Source material Start Marker
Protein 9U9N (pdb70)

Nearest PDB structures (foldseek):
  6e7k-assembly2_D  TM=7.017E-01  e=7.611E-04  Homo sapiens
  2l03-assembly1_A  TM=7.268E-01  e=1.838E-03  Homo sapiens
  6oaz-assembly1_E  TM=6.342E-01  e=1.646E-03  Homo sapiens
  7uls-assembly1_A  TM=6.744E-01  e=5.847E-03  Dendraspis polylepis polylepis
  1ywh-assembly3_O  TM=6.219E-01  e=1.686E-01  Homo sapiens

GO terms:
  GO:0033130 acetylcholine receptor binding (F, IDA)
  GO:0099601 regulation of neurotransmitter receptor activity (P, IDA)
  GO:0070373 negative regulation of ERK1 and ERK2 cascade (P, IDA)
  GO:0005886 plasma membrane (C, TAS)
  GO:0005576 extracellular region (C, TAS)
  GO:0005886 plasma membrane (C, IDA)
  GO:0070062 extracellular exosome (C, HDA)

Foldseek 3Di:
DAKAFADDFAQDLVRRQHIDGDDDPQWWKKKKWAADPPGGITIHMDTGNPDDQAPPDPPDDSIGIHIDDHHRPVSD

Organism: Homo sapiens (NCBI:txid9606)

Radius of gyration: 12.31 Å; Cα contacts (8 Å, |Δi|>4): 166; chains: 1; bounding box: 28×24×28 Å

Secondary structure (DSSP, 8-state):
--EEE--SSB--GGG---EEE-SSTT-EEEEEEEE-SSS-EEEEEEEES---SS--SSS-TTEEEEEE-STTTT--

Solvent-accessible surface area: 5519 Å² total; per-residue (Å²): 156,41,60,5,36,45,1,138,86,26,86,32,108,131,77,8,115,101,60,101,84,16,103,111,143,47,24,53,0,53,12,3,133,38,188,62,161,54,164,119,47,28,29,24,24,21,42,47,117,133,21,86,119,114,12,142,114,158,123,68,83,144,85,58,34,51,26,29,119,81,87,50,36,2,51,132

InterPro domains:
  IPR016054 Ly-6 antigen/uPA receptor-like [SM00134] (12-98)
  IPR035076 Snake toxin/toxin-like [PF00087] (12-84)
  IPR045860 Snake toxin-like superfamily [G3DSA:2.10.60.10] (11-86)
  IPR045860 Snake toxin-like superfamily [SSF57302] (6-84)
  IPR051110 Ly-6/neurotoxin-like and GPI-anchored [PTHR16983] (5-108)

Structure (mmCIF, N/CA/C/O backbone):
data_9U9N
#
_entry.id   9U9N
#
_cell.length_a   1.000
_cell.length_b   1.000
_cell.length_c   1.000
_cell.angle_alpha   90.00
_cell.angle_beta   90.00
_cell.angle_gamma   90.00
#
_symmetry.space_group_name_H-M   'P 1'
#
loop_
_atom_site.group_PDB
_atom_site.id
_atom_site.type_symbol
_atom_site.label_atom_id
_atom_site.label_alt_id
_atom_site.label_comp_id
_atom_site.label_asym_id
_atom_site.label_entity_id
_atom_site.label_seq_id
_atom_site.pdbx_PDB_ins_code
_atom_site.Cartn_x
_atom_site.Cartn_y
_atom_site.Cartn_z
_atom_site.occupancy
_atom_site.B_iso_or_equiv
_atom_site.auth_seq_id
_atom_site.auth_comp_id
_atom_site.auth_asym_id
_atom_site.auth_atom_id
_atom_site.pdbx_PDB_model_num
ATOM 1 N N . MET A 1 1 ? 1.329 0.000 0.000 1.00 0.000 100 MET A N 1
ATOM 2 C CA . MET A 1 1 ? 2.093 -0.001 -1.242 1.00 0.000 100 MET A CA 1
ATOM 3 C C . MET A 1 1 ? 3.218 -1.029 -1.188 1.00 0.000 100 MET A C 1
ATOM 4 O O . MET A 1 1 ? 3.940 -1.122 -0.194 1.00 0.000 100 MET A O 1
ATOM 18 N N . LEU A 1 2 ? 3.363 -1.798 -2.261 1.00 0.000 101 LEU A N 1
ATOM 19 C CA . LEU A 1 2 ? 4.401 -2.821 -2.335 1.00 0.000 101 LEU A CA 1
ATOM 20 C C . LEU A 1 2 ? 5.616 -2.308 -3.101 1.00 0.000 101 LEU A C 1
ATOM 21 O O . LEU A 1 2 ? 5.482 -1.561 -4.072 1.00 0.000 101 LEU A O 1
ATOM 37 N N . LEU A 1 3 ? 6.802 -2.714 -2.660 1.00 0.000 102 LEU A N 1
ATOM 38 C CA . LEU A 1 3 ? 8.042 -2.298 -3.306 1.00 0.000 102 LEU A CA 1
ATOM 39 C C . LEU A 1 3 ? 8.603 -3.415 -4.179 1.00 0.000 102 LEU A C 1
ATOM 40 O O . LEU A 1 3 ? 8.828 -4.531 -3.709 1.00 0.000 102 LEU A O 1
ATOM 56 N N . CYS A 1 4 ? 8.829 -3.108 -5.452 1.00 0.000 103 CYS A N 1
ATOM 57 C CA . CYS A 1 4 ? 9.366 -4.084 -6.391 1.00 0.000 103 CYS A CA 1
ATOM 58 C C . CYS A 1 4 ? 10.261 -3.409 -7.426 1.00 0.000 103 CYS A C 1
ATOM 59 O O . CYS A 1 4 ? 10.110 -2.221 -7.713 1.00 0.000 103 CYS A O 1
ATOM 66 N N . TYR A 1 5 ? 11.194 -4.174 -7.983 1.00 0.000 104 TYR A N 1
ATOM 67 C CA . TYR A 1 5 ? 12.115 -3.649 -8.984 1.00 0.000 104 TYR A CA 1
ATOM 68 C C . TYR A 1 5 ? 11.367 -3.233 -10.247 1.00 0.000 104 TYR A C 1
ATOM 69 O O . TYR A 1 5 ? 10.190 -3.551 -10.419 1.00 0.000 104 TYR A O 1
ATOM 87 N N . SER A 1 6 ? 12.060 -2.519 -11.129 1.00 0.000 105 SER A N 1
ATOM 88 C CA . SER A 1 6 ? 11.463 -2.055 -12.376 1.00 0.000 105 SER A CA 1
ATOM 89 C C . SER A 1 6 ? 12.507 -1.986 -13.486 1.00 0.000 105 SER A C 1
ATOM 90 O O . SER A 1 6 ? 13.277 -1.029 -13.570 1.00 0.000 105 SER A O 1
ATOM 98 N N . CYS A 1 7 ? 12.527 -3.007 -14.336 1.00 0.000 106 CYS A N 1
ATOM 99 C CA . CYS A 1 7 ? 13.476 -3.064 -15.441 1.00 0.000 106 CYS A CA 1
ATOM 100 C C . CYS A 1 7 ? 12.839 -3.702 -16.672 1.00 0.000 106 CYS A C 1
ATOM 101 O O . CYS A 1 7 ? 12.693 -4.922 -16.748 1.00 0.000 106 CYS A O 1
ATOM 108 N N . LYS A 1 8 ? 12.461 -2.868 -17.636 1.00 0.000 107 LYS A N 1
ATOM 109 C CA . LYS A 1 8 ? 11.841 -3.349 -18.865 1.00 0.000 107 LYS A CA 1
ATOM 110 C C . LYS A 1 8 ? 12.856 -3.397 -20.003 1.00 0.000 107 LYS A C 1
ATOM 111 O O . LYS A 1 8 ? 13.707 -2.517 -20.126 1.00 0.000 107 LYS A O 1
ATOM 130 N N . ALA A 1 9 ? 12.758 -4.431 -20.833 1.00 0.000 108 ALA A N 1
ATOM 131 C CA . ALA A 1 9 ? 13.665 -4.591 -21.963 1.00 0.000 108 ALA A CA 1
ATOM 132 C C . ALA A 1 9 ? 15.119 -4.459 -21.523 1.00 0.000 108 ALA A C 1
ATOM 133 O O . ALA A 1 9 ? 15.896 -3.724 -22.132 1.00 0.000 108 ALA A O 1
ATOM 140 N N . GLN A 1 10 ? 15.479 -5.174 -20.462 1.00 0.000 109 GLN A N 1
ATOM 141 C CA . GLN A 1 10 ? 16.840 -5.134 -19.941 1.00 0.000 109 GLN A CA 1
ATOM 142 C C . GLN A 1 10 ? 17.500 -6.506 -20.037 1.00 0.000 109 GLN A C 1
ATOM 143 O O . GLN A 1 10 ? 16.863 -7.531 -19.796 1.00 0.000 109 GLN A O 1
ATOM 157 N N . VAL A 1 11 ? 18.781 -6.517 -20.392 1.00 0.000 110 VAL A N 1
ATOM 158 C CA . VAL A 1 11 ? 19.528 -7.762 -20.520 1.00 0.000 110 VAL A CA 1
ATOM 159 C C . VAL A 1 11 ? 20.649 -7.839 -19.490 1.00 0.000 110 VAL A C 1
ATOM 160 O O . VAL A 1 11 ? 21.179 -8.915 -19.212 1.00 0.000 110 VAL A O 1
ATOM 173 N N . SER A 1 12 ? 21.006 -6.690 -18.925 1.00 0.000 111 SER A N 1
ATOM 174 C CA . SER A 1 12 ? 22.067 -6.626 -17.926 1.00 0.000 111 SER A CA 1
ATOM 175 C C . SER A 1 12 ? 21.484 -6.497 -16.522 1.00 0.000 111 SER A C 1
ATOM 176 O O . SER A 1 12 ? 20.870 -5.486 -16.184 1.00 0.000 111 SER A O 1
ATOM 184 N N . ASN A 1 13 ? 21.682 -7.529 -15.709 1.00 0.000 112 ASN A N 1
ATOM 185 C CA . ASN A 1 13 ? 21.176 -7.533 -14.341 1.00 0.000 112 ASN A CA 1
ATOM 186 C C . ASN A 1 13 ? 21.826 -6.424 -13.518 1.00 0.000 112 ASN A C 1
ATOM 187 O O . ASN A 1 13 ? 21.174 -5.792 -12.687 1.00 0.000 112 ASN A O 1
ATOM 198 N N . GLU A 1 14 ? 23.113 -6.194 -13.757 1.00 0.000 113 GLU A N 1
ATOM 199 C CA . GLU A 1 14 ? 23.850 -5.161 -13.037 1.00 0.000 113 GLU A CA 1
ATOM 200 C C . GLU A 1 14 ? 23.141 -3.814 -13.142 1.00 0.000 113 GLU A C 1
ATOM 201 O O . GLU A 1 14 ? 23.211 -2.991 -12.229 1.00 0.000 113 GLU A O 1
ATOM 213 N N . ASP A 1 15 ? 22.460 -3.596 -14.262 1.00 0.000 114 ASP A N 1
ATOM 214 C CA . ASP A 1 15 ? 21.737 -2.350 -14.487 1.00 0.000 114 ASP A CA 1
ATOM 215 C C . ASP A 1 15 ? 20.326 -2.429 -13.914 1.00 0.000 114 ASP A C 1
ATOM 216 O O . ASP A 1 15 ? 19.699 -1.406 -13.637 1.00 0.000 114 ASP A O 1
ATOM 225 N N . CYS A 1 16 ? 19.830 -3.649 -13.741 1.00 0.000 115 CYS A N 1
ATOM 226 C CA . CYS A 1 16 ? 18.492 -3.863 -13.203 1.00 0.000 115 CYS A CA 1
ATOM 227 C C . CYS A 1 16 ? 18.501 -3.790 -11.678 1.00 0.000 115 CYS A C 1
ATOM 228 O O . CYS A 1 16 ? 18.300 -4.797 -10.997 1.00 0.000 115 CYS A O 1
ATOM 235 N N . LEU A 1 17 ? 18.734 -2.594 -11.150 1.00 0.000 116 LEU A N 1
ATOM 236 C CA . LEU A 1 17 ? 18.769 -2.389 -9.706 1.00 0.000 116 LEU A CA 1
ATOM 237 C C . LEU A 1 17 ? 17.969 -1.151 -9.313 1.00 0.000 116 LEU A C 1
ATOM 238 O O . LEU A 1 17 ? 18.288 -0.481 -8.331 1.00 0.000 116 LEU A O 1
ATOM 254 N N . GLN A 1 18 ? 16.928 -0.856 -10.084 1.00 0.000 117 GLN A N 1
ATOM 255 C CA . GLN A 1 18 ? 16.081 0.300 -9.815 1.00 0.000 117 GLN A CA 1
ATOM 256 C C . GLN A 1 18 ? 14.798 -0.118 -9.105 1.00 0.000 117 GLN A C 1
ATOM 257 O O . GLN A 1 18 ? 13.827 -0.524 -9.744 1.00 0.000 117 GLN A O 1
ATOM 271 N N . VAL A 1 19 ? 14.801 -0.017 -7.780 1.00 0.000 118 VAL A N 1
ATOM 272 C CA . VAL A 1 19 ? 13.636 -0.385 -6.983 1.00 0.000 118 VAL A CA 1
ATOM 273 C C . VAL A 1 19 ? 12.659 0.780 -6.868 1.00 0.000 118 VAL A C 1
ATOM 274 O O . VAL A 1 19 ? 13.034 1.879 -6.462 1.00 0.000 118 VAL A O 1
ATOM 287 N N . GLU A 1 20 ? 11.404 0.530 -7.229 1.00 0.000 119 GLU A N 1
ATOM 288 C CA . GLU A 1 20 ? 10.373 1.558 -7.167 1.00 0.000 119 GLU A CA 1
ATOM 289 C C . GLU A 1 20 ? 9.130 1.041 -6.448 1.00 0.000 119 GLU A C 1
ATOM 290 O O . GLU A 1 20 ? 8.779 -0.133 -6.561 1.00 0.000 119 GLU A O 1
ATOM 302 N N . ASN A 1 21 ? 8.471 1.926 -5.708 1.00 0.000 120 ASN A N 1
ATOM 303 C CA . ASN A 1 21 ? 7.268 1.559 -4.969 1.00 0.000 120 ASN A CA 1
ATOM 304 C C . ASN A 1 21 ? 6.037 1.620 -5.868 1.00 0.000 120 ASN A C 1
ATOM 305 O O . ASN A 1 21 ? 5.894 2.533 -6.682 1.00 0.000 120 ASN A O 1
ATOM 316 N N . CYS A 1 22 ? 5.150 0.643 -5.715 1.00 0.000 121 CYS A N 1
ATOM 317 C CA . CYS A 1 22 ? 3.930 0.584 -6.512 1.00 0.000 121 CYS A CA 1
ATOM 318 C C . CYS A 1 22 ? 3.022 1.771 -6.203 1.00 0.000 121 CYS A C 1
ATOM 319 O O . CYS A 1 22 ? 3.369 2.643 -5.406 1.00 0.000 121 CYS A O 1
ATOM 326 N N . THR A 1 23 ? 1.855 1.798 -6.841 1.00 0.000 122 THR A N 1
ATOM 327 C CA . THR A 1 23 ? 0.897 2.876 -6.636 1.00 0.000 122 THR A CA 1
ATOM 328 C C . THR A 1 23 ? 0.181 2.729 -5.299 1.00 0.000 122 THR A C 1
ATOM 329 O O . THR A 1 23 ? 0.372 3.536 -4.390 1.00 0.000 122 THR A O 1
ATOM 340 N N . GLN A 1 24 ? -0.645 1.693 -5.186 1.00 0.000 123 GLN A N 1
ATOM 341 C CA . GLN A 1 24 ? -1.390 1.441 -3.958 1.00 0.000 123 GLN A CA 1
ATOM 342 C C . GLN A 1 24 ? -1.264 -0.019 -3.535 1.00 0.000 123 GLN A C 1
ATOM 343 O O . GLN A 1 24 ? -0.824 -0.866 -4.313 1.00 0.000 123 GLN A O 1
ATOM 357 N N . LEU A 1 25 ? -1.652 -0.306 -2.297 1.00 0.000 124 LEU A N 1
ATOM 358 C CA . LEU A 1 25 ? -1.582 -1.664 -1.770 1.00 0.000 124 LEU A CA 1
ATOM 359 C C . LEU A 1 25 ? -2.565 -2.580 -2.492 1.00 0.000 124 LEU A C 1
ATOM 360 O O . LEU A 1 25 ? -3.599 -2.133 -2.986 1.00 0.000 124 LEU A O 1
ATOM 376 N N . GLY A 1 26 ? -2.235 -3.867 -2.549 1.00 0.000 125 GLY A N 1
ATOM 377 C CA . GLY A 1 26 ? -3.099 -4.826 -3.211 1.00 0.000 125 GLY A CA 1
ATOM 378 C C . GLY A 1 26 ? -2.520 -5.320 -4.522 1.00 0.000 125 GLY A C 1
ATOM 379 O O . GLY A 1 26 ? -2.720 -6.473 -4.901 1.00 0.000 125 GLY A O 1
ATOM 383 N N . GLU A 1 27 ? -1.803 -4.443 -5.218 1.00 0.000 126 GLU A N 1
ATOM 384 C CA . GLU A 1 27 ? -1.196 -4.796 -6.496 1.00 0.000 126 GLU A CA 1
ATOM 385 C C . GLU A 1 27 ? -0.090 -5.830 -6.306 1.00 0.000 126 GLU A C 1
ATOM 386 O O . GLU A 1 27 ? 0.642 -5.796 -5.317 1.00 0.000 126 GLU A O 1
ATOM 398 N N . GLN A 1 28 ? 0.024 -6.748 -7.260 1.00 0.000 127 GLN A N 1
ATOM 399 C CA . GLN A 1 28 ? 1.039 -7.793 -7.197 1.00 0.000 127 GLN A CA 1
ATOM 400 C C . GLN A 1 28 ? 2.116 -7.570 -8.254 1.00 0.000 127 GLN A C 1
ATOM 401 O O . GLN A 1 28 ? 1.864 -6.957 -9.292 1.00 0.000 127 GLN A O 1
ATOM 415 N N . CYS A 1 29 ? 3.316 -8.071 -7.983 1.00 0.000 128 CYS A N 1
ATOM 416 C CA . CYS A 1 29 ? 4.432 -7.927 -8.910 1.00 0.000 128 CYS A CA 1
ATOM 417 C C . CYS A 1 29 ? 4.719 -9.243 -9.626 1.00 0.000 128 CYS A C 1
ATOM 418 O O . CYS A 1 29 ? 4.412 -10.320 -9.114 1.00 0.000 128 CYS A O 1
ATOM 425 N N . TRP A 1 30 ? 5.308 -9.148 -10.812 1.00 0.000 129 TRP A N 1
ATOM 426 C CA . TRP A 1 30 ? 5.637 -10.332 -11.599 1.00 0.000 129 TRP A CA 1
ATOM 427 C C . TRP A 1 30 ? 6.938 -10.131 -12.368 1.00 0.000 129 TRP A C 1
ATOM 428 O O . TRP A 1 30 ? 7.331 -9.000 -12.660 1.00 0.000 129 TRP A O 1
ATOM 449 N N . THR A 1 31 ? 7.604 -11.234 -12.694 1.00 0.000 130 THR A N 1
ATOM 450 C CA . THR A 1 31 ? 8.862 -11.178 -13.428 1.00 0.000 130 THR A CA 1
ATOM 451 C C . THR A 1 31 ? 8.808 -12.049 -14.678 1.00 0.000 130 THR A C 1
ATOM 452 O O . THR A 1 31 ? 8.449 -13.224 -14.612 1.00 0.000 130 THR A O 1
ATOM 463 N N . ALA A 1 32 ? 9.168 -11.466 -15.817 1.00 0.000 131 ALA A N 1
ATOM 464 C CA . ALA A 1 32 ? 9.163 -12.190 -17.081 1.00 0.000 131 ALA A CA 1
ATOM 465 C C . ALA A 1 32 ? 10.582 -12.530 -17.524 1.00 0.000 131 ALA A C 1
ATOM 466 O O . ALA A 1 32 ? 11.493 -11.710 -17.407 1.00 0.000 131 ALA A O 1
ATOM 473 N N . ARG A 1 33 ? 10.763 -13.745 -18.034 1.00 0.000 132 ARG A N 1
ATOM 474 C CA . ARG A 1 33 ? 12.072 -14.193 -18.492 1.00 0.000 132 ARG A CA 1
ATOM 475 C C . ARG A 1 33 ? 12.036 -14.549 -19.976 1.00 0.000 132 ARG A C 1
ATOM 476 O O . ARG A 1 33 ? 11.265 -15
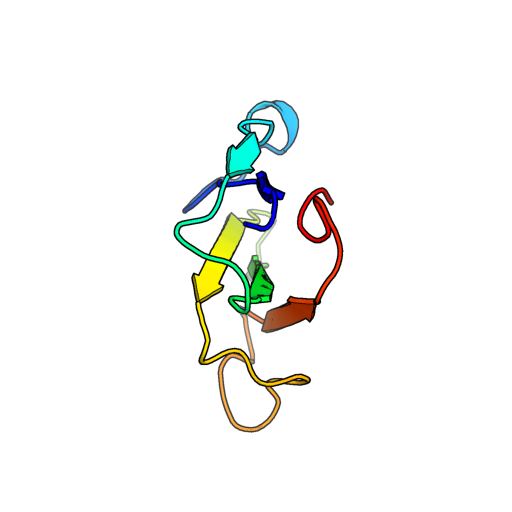.411 -20.398 1.00 0.000 132 ARG A O 1
ATOM 497 N N . ILE A 1 34 ? 12.873 -13.880 -20.760 1.00 0.000 133 ILE A N 1
ATOM 498 C CA . ILE A 1 34 ? 12.937 -14.126 -22.196 1.00 0.000 133 ILE A CA 1
ATOM 499 C C . ILE A 1 34 ? 14.287 -14.712 -22.594 1.00 0.000 133 ILE A C 1
ATOM 500 O O . ILE A 1 34 ? 15.331 -14.099 -22.371 1.00 0.000 133 ILE A O 1
ATOM 516 N N . ARG A 1 35 ? 14.258 -15.902 -23.185 1.00 0.000 134 ARG A N 1
ATOM 517 C CA . ARG A 1 35 ? 15.480 -16.570 -23.616 1.00 0.000 134 ARG A CA 1
ATOM 518 C C . ARG A 1 35 ? 15.282 -17.247 -24.969 1.00 0.000 134 ARG A C 1
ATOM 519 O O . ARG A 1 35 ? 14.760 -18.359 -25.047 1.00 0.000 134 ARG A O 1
Source material End Marker
Exercise prompt:
In how many lines of the data does the string "plasma" appear? Only the number should be given.

Your solution:
2